Let’s try. All right? Let’s try to remember why we do the things we do, why we like the things we like, let’s… try. Talking to people I actually trust.

Sometimes you don’t really see what you have unless it’s right in front of you, sitting there right under your nose. I became so focused on the things that could’ve been, why they left, why didn’t it work out when I should’ve been focused on what I still have. We don’t really take things for granted until… they’re gone and my mind was so focused on that what could’ve been instead of what I have. Reminding myself of the things that make me happy, the people that make me happy, the people that I know who are always going to be there no matter what help set my mind back at ease, and I talked to my friends again, I tried. That was the difference this time.
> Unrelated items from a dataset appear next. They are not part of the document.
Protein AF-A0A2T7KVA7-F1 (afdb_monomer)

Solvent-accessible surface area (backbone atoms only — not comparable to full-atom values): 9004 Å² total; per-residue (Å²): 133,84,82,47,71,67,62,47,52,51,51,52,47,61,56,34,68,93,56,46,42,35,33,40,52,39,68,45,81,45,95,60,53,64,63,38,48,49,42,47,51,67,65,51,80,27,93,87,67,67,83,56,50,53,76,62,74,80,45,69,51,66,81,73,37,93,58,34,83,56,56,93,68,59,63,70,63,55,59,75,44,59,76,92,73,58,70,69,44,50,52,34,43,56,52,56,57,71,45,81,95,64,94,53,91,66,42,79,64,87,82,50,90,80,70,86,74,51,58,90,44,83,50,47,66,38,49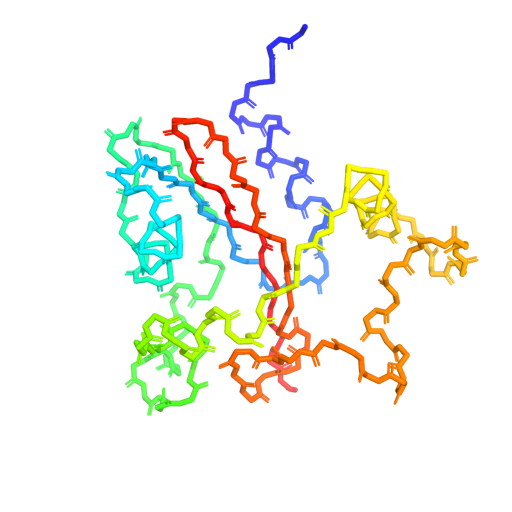,69,50,77,50,76,60,91,58,32,37,36,39,43,33,35,42,37,85,131

Structure (mmCIF, N/CA/C/O backbone):
data_AF-A0A2T7KVA7-F1
#
_entry.id   AF-A0A2T7KVA7-F1
#
loop_
_atom_site.group_PDB
_atom_site.id
_atom_site.type_symbol
_atom_site.label_atom_id
_atom_site.label_alt_id
_atom_site.label_comp_id
_atom_site.label_asym_id
_atom_site.label_entity_id
_atom_site.label_seq_id
_atom_site.pdbx_PDB_ins_code
_atom_site.Cartn_x
_atom_site.Cartn_y
_atom_site.Cartn_z
_atom_site.occupancy
_atom_site.B_iso_or_equiv
_atom_site.auth_seq_id
_atom_site.auth_comp_id
_atom_site.auth_asym_id
_atom_site.auth_atom_id
_atom_site.pdbx_PDB_model_num
ATOM 1 N N . MET A 1 1 ? -11.900 12.978 18.484 1.00 41.81 1 MET A N 1
ATOM 2 C CA . MET A 1 1 ? -11.267 13.951 17.571 1.00 41.81 1 MET A CA 1
ATOM 3 C C . MET A 1 1 ? -11.320 13.351 16.181 1.00 41.81 1 MET A C 1
ATOM 5 O O . MET A 1 1 ? -10.892 12.214 16.043 1.00 41.81 1 MET A O 1
ATOM 9 N N . SER A 1 2 ? -11.920 14.029 15.202 1.00 49.94 2 SER A N 1
ATOM 10 C CA . SER A 1 2 ? -11.817 13.603 13.802 1.00 49.94 2 SER A CA 1
ATOM 11 C C . SER A 1 2 ? -10.491 14.114 13.259 1.00 49.94 2 SER A C 1
ATOM 13 O O . SER A 1 2 ? -10.251 15.318 13.300 1.00 49.94 2 SER A O 1
ATOM 15 N N . VAL A 1 3 ? -9.635 13.214 12.793 1.00 61.88 3 VAL A N 1
ATOM 16 C CA . VAL A 1 3 ? -8.451 13.595 12.023 1.00 61.88 3 VAL A CA 1
ATOM 17 C C . VAL A 1 3 ? -8.947 14.032 10.643 1.00 61.88 3 VAL A C 1
ATOM 19 O O . VAL A 1 3 ? -9.667 13.274 9.994 1.00 61.88 3 VAL A O 1
ATOM 22 N N . ASP A 1 4 ? -8.654 15.264 10.229 1.00 73.94 4 ASP A N 1
ATOM 23 C CA . ASP A 1 4 ? -8.922 15.714 8.861 1.00 73.94 4 ASP A CA 1
ATOM 24 C C . ASP A 1 4 ? -7.795 15.272 7.915 1.00 73.94 4 ASP A C 1
ATOM 26 O O . ASP A 1 4 ? -6.683 14.974 8.352 1.00 73.94 4 ASP A O 1
ATOM 30 N N . GLN A 1 5 ? -8.082 15.232 6.613 1.00 65.38 5 GLN A N 1
ATOM 31 C CA . GLN A 1 5 ? -7.147 14.747 5.594 1.00 65.38 5 GLN A CA 1
ATOM 32 C C . GLN A 1 5 ? -5.799 15.483 5.619 1.00 65.38 5 GLN A C 1
ATOM 34 O O . GLN A 1 5 ? -4.761 14.846 5.485 1.00 65.38 5 GLN A O 1
ATOM 39 N N . THR A 1 6 ? -5.795 16.798 5.852 1.00 71.19 6 THR A N 1
ATOM 40 C CA . THR A 1 6 ? -4.555 17.590 5.871 1.00 71.19 6 THR A CA 1
ATOM 41 C C . THR A 1 6 ? -3.690 17.209 7.066 1.00 71.19 6 THR A C 1
ATOM 43 O O . THR A 1 6 ? -2.487 17.005 6.923 1.00 71.19 6 THR A O 1
ATOM 46 N N . SER A 1 7 ? -4.306 17.082 8.245 1.00 68.69 7 SER A N 1
ATOM 47 C CA . SER A 1 7 ? -3.609 16.657 9.465 1.00 68.69 7 SER A CA 1
ATOM 48 C C . SER A 1 7 ? -3.077 15.226 9.352 1.00 68.69 7 SER A C 1
ATOM 50 O O . SER A 1 7 ? -1.987 14.933 9.839 1.00 68.69 7 SER A O 1
ATOM 52 N N . TRP A 1 8 ? -3.824 14.343 8.687 1.00 69.88 8 TRP A N 1
ATOM 53 C CA . TRP A 1 8 ? -3.401 12.975 8.402 1.00 69.88 8 TRP A CA 1
ATOM 54 C C . TRP A 1 8 ? -2.205 12.923 7.446 1.00 69.88 8 TRP A C 1
ATOM 56 O O . TRP A 1 8 ? -1.185 12.330 7.782 1.00 69.88 8 TRP A O 1
ATOM 66 N N . GLU A 1 9 ? -2.295 13.587 6.292 1.00 68.00 9 GLU A N 1
ATOM 67 C CA . GLU A 1 9 ? -1.207 13.639 5.308 1.00 68.00 9 GLU A CA 1
ATOM 68 C C . GLU A 1 9 ? 0.060 14.265 5.900 1.00 68.00 9 GLU A C 1
ATOM 70 O O . GLU A 1 9 ? 1.160 13.784 5.645 1.00 68.00 9 GLU A O 1
ATOM 75 N N . ALA A 1 10 ? -0.075 15.311 6.723 1.00 70.19 10 ALA A N 1
ATOM 76 C CA . ALA A 1 10 ? 1.058 15.921 7.414 1.00 70.19 10 ALA A CA 1
ATOM 77 C C . ALA A 1 10 ? 1.718 14.952 8.408 1.00 70.19 10 ALA A C 1
ATOM 79 O O . ALA A 1 10 ? 2.944 14.879 8.458 1.00 70.19 10 ALA A O 1
ATOM 80 N N . ALA A 1 11 ? 0.925 14.183 9.160 1.00 70.06 11 ALA A N 1
ATOM 81 C CA . ALA A 1 11 ? 1.444 13.179 10.084 1.00 70.06 11 ALA A CA 1
ATOM 82 C C . ALA A 1 11 ? 2.147 12.027 9.349 1.00 70.06 11 ALA A C 1
ATOM 84 O O . ALA A 1 11 ? 3.222 11.609 9.768 1.00 70.06 11 ALA A O 1
ATOM 85 N N . VAL A 1 12 ? 1.579 11.548 8.235 1.00 67.62 12 VAL A N 1
ATOM 86 C CA . VAL A 1 12 ? 2.222 10.525 7.398 1.00 67.62 12 VAL A CA 1
ATOM 87 C C . VAL A 1 12 ? 3.512 11.074 6.794 1.00 67.62 12 VAL A C 1
ATOM 89 O O . VAL A 1 12 ? 4.543 10.431 6.910 1.00 67.62 12 VAL A O 1
ATOM 92 N N . ARG A 1 13 ? 3.521 12.284 6.229 1.00 67.69 13 ARG A N 1
ATOM 93 C CA . ARG A 1 13 ? 4.764 12.874 5.705 1.00 67.69 13 ARG A CA 1
ATOM 94 C C . ARG A 1 13 ? 5.836 13.034 6.775 1.00 67.69 13 ARG A C 1
ATOM 96 O O . ARG A 1 13 ? 6.987 12.743 6.498 1.00 67.69 13 ARG A O 1
ATOM 103 N N . HIS A 1 14 ? 5.464 13.443 7.984 1.00 68.69 14 HIS A N 1
ATOM 104 C CA . HIS A 1 14 ? 6.415 13.558 9.086 1.00 68.69 14 HIS A CA 1
ATOM 105 C C . HIS A 1 14 ? 6.966 12.190 9.527 1.00 68.69 14 HIS A C 1
ATOM 107 O O . HIS A 1 14 ? 8.156 12.053 9.773 1.00 68.69 14 HIS A O 1
ATOM 113 N N . LEU A 1 15 ? 6.130 11.147 9.536 1.00 66.31 15 LEU A N 1
ATOM 114 C CA . LEU A 1 15 ? 6.554 9.770 9.821 1.00 66.31 15 LEU A CA 1
ATOM 115 C C . LEU A 1 15 ? 7.533 9.206 8.764 1.00 66.31 15 LEU A C 1
ATOM 117 O O . LEU A 1 15 ? 8.238 8.229 9.020 1.00 66.31 15 LEU A O 1
ATOM 121 N N . TYR A 1 16 ? 7.564 9.791 7.566 1.00 62.75 16 TYR A N 1
ATOM 122 C CA . TYR A 1 16 ? 8.366 9.346 6.425 1.00 62.75 16 TYR A CA 1
ATOM 123 C C . TYR A 1 16 ? 9.271 10.471 5.873 1.00 62.75 16 TYR A C 1
ATOM 125 O O . TYR A 1 16 ? 9.613 10.439 4.697 1.00 62.75 16 TYR A O 1
ATOM 133 N N . GLU A 1 17 ? 9.660 11.455 6.695 1.00 60.91 17 GLU A N 1
ATOM 134 C CA . GLU A 1 17 ? 10.304 12.710 6.249 1.00 60.91 17 GLU A CA 1
ATOM 135 C C . GLU A 1 17 ? 11.622 12.501 5.470 1.00 60.91 17 GLU A C 1
ATOM 137 O O . GLU A 1 17 ? 11.896 13.249 4.534 1.00 60.91 17 GLU A O 1
ATOM 142 N N . ASP A 1 18 ? 12.370 11.435 5.780 1.00 60.00 18 ASP A N 1
ATOM 143 C CA . ASP A 1 18 ? 13.627 11.045 5.112 1.00 60.00 18 ASP A CA 1
ATOM 144 C C . ASP A 1 18 ? 13.485 9.808 4.192 1.00 60.00 18 ASP A C 1
ATOM 146 O O . ASP A 1 18 ? 14.472 9.182 3.806 1.00 60.00 18 ASP A O 1
ATOM 150 N N . ALA A 1 19 ? 12.251 9.422 3.858 1.00 66.50 19 ALA A N 1
ATOM 151 C CA . ALA A 1 19 ? 11.913 8.196 3.138 1.00 66.50 19 ALA A CA 1
ATOM 152 C C . ALA A 1 19 ? 11.250 8.484 1.773 1.00 66.50 19 ALA A C 1
ATOM 154 O O . ALA A 1 19 ? 10.902 9.620 1.461 1.00 66.50 19 ALA A O 1
ATOM 155 N N . TYR A 1 20 ? 11.044 7.446 0.955 1.00 71.94 20 TYR A N 1
ATOM 156 C CA . TYR A 1 20 ? 10.241 7.504 -0.278 1.00 71.94 20 TYR A CA 1
ATOM 157 C C . TYR A 1 20 ? 8.892 6.813 -0.010 1.00 71.94 20 TYR A C 1
ATOM 159 O O . TYR A 1 20 ? 8.730 5.617 -0.285 1.00 71.94 20 TYR A O 1
ATOM 167 N N . PRO A 1 21 ? 7.921 7.517 0.601 1.00 78.88 21 PRO A N 1
ATOM 168 C CA . PRO A 1 21 ? 6.686 6.898 1.038 1.00 78.88 21 PRO A CA 1
ATOM 169 C C . PRO A 1 21 ? 5.773 6.536 -0.130 1.00 78.88 21 PRO A C 1
ATOM 171 O O . PRO A 1 21 ? 5.570 7.291 -1.087 1.00 78.88 21 PRO A O 1
ATOM 174 N N . TYR A 1 22 ? 5.135 5.388 0.038 1.00 85.06 22 TYR A N 1
ATOM 175 C CA . TYR A 1 22 ? 3.903 5.039 -0.636 1.00 85.06 22 TYR A CA 1
ATOM 176 C C . TYR A 1 22 ? 2.832 4.753 0.412 1.00 85.06 22 TYR A C 1
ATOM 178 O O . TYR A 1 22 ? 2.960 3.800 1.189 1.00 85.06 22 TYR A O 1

I actually tried and I’m back in a good space again, with good people and I opened myself up to a new community (hello booktwt and booktube akeke) and I feel… okay again.
Making better habits
These habits don’t have to CHANGE your life completely overnight, but it’s really the little things that help, even if it’s tiny.
Little things like opening your curtains to let the daylight in, getting up and brushing your teeth, cleaning your bookshelf, getting yourself a tall glass of water Anything small can help, it’s the fact that you’re trying that makes it worth it.
These small things can change your life big time, and trying new things can get you back into being active, back into looking forward to something in a day.
The mental health stigma is still alive and relevant! It’s okay to put your own emotional wellbeing first. It’s okay to think of what’s best for you.
That’s all for now! I will try to write more blog posts and be more active, I’m still trying to make this into a habit for myself hehe.